__Work request__:
Look through the records below for the line with "ATOM 96 C CA" and the line with "ATOM 137 O O", then return those lines and all lines between, exactly.

- - -

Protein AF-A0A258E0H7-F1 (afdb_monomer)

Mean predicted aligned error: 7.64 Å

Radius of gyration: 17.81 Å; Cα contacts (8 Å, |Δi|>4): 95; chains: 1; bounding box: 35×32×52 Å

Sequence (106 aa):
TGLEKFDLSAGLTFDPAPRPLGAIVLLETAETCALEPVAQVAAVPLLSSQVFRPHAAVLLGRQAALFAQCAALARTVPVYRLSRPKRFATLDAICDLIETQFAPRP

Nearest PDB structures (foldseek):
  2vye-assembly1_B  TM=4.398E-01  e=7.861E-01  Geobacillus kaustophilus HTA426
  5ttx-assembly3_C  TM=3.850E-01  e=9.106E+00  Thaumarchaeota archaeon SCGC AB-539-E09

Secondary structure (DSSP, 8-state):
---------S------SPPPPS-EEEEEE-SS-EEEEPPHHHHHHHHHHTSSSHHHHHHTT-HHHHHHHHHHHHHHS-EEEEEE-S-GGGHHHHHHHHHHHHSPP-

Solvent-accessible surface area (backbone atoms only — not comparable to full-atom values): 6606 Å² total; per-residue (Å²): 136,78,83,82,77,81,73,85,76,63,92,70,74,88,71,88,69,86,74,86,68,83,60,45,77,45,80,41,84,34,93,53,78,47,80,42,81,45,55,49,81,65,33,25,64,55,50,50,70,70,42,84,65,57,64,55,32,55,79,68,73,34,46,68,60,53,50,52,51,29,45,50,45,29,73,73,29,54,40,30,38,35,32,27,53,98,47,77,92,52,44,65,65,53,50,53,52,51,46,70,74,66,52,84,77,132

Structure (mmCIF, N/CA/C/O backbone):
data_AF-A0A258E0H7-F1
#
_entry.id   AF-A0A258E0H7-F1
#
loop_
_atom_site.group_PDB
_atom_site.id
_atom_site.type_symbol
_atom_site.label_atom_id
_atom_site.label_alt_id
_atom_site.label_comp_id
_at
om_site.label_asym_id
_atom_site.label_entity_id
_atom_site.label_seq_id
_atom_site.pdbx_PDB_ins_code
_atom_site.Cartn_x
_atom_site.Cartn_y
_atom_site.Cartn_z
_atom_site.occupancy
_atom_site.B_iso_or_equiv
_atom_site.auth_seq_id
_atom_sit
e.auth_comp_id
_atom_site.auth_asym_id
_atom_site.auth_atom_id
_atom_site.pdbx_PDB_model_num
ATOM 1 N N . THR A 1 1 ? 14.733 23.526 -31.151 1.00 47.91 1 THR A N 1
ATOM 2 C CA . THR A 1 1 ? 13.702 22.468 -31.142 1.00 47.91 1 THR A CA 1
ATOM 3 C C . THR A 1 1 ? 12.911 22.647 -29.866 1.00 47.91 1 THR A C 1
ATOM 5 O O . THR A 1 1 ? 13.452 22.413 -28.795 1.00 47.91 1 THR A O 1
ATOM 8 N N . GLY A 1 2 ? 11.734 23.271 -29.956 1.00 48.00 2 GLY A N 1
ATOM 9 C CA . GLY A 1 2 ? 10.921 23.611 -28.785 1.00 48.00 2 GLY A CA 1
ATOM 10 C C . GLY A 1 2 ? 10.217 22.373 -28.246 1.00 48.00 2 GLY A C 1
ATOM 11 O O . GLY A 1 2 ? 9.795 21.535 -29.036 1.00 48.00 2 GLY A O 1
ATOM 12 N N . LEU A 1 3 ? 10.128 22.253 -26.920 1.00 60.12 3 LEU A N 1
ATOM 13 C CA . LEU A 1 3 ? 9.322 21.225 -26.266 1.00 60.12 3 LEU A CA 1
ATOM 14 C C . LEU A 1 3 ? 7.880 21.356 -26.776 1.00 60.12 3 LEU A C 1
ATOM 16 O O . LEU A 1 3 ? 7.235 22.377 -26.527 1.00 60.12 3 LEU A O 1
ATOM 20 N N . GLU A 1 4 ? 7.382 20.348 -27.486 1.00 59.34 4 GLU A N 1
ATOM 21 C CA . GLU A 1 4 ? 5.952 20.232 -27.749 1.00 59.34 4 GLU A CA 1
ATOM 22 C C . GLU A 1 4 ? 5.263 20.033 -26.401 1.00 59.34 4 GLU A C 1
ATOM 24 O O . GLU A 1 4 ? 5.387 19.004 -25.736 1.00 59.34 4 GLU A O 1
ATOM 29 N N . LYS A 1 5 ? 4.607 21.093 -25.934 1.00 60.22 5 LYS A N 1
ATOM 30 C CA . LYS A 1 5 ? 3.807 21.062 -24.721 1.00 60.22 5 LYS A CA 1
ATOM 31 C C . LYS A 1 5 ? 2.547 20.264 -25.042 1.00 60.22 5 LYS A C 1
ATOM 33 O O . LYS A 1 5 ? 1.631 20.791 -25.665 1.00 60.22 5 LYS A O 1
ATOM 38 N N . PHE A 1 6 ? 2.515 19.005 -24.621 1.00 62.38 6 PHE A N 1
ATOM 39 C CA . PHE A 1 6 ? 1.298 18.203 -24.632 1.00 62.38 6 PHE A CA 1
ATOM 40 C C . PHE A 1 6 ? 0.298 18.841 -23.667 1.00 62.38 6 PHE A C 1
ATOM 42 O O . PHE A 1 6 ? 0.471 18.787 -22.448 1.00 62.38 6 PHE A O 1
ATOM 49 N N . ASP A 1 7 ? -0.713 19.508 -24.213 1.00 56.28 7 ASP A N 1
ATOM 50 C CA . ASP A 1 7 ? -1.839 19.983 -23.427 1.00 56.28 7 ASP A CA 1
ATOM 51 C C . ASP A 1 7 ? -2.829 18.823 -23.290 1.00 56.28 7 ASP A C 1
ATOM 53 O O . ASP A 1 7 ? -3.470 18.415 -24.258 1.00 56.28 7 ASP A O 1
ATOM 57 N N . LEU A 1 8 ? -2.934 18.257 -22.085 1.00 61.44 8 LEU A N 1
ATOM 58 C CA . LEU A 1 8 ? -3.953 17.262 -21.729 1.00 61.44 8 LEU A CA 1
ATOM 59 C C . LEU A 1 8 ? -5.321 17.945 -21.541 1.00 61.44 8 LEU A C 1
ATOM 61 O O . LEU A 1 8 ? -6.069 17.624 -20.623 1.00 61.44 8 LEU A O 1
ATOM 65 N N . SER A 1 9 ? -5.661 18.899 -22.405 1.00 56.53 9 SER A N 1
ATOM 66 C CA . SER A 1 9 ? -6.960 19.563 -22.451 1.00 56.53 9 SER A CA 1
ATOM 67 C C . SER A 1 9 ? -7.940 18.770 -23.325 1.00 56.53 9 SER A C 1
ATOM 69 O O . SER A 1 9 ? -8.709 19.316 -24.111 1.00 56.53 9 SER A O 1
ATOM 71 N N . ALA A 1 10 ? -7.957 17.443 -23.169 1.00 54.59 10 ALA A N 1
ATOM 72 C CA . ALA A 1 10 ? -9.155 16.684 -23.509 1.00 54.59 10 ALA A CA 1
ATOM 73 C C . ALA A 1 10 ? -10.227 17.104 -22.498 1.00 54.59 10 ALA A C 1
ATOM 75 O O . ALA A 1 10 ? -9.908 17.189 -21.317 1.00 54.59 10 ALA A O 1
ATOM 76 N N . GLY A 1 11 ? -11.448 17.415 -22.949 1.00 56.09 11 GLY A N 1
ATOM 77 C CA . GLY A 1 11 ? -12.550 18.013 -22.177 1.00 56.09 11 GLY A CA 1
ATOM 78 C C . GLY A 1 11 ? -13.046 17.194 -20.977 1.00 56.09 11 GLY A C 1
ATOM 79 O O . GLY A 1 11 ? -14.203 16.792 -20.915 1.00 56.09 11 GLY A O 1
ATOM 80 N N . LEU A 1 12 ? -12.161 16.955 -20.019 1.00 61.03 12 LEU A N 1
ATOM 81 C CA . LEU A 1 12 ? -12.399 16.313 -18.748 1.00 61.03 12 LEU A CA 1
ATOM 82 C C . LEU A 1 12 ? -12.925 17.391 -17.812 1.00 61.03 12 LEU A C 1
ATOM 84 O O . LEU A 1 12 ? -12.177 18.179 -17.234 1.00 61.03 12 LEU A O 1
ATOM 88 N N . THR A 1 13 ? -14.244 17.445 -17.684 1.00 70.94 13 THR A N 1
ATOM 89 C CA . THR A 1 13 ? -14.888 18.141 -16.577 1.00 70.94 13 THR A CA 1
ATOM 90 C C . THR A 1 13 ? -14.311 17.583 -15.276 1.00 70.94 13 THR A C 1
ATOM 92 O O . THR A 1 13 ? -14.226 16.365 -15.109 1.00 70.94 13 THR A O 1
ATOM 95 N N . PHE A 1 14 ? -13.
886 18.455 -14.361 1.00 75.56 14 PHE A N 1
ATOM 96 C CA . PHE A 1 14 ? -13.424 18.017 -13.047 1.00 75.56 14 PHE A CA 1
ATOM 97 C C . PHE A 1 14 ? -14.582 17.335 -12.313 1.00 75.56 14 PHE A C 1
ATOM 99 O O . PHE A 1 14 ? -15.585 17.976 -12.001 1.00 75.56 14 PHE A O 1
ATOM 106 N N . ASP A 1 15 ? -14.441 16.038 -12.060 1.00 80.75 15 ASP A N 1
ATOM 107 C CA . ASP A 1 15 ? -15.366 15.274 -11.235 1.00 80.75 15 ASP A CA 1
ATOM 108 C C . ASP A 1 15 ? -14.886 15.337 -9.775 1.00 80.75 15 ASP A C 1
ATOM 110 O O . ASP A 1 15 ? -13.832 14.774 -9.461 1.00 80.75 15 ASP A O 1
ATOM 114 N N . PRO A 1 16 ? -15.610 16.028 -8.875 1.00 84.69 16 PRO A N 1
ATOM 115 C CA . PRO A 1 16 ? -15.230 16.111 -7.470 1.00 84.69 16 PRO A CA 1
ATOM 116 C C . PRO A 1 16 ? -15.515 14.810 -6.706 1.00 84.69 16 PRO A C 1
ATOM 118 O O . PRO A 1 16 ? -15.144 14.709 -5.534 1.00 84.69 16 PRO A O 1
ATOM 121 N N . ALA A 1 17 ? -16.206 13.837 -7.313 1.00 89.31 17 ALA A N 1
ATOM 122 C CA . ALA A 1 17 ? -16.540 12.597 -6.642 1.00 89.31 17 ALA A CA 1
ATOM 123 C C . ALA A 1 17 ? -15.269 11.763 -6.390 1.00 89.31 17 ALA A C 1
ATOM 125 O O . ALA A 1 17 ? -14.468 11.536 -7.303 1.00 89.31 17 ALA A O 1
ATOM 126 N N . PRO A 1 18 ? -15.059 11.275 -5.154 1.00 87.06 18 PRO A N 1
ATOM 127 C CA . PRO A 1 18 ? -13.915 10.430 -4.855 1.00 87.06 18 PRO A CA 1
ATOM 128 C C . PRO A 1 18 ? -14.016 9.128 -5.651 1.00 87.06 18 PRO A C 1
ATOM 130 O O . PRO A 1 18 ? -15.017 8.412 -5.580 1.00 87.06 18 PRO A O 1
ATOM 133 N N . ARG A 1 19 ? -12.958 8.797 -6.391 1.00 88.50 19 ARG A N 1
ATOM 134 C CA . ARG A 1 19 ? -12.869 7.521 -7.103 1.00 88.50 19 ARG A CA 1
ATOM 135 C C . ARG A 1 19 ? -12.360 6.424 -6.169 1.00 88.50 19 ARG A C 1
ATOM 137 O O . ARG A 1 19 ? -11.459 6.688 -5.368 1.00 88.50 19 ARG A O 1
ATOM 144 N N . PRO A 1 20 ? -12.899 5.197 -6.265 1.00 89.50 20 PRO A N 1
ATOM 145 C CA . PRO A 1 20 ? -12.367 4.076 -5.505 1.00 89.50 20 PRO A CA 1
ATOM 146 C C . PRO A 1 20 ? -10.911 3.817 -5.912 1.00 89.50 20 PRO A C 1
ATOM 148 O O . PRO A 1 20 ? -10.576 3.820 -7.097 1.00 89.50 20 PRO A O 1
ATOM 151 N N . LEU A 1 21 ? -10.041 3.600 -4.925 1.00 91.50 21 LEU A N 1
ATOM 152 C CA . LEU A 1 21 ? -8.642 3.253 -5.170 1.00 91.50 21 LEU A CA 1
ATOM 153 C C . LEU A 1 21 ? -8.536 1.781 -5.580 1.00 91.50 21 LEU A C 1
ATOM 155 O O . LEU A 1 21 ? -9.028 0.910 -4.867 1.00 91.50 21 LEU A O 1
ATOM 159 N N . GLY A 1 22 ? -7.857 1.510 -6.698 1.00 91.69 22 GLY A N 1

- - -

__Result__:
ATOM 96 C CA . PHE A 1 14 ? -13.424 18.017 -13.047 1.00 75.56 14 PHE A CA 1
ATOM 97 C C . PHE A 1 14 ? -14.582 17.335 -12.313 1.00 75.56 14 PHE A C 1
ATOM 99 O O . PHE A 1 14 ? -15.585 17.976 -12.001 1.00 75.56 14 PHE A O 1
ATOM 106 N N . ASP A 1 15 ? -14.441 16.038 -12.060 1.00 80.75 15 ASP A N 1
ATOM 107 C CA . ASP A 1 15 ? -15.366 15.274 -11.235 1.00 80.75 15 ASP A CA 1
ATOM 108 C C . ASP A 1 15 ? -14.886 15.337 -9.775 1.00 80.75 15 ASP A C 1
ATOM 110 O O . ASP A 1 15 ? -13.832 14.774 -9.461 1.00 80.75 15 ASP A O 1
ATOM 114 N N . PRO A 1 16 ? -15.610 16.028 -8.875 1.00 84.69 16 PRO A N 1
ATOM 115 C CA . PRO A 1 16 ? -15.230 16.111 -7.470 1.00 84.69 16 PRO A CA 1
ATOM 116 C C . PRO A 1 16 ? -15.515 14.810 -6.706 1.00 84.69 16 PRO A C 1
ATOM 118 O O . PRO A 1 16 ? -15.144 14.709 -5.534 1.00 84.69 16 PRO A O 1
ATOM 121 N N . ALA A 1 17 ? -16.206 13.837 -7.313 1.00 89.31 17 ALA A N 1
ATOM 122 C CA . ALA A 1 17 ? -16.540 12.597 -6.642 1.00 89.31 17 ALA A CA 1
ATOM 123 C C . ALA A 1 17 ? -15.269 11.763 -6.390 1.00 89.31 17 ALA A C 1
ATOM 125 O O . ALA A 1 17 ? -14.468 11.536 -7.303 1.00 89.31 17 ALA A O 1
ATOM 126 N N . PRO A 1 18 ? -15.059 11.275 -5.154 1.00 87.06 18 PRO A N 1
ATOM 127 C CA . PRO A 1 18 ? -13.915 10.430 -4.855 1.00 87.06 18 PRO A CA 1
ATOM 128 C C . PRO A 1 18 ? -14.016 9.128 -5.651 1.00 87.06 18 PRO A C 1
ATOM 130 O O . PRO A 1 18 ? -15.017 8.412 -5.580 1.00 87.06 18 PRO A O 1
ATOM 133 N N . ARG A 1 19 ? -12.958 8.797 -6.391 1.00 88.50 19 ARG A N 1
ATOM 134 C CA . ARG A 1 19 ? -12.869 7.521 -7.103 1.00 88.50 19 ARG A CA 1
ATOM 135 C C . ARG A 1 19 ? -12.360 6.424 -6.169 1.00 88.50 19 ARG A C 1
ATOM 137 O O . ARG A 1 19 ? -11.459 6.688 -5.368 1.00 88.50 19 ARG A O 1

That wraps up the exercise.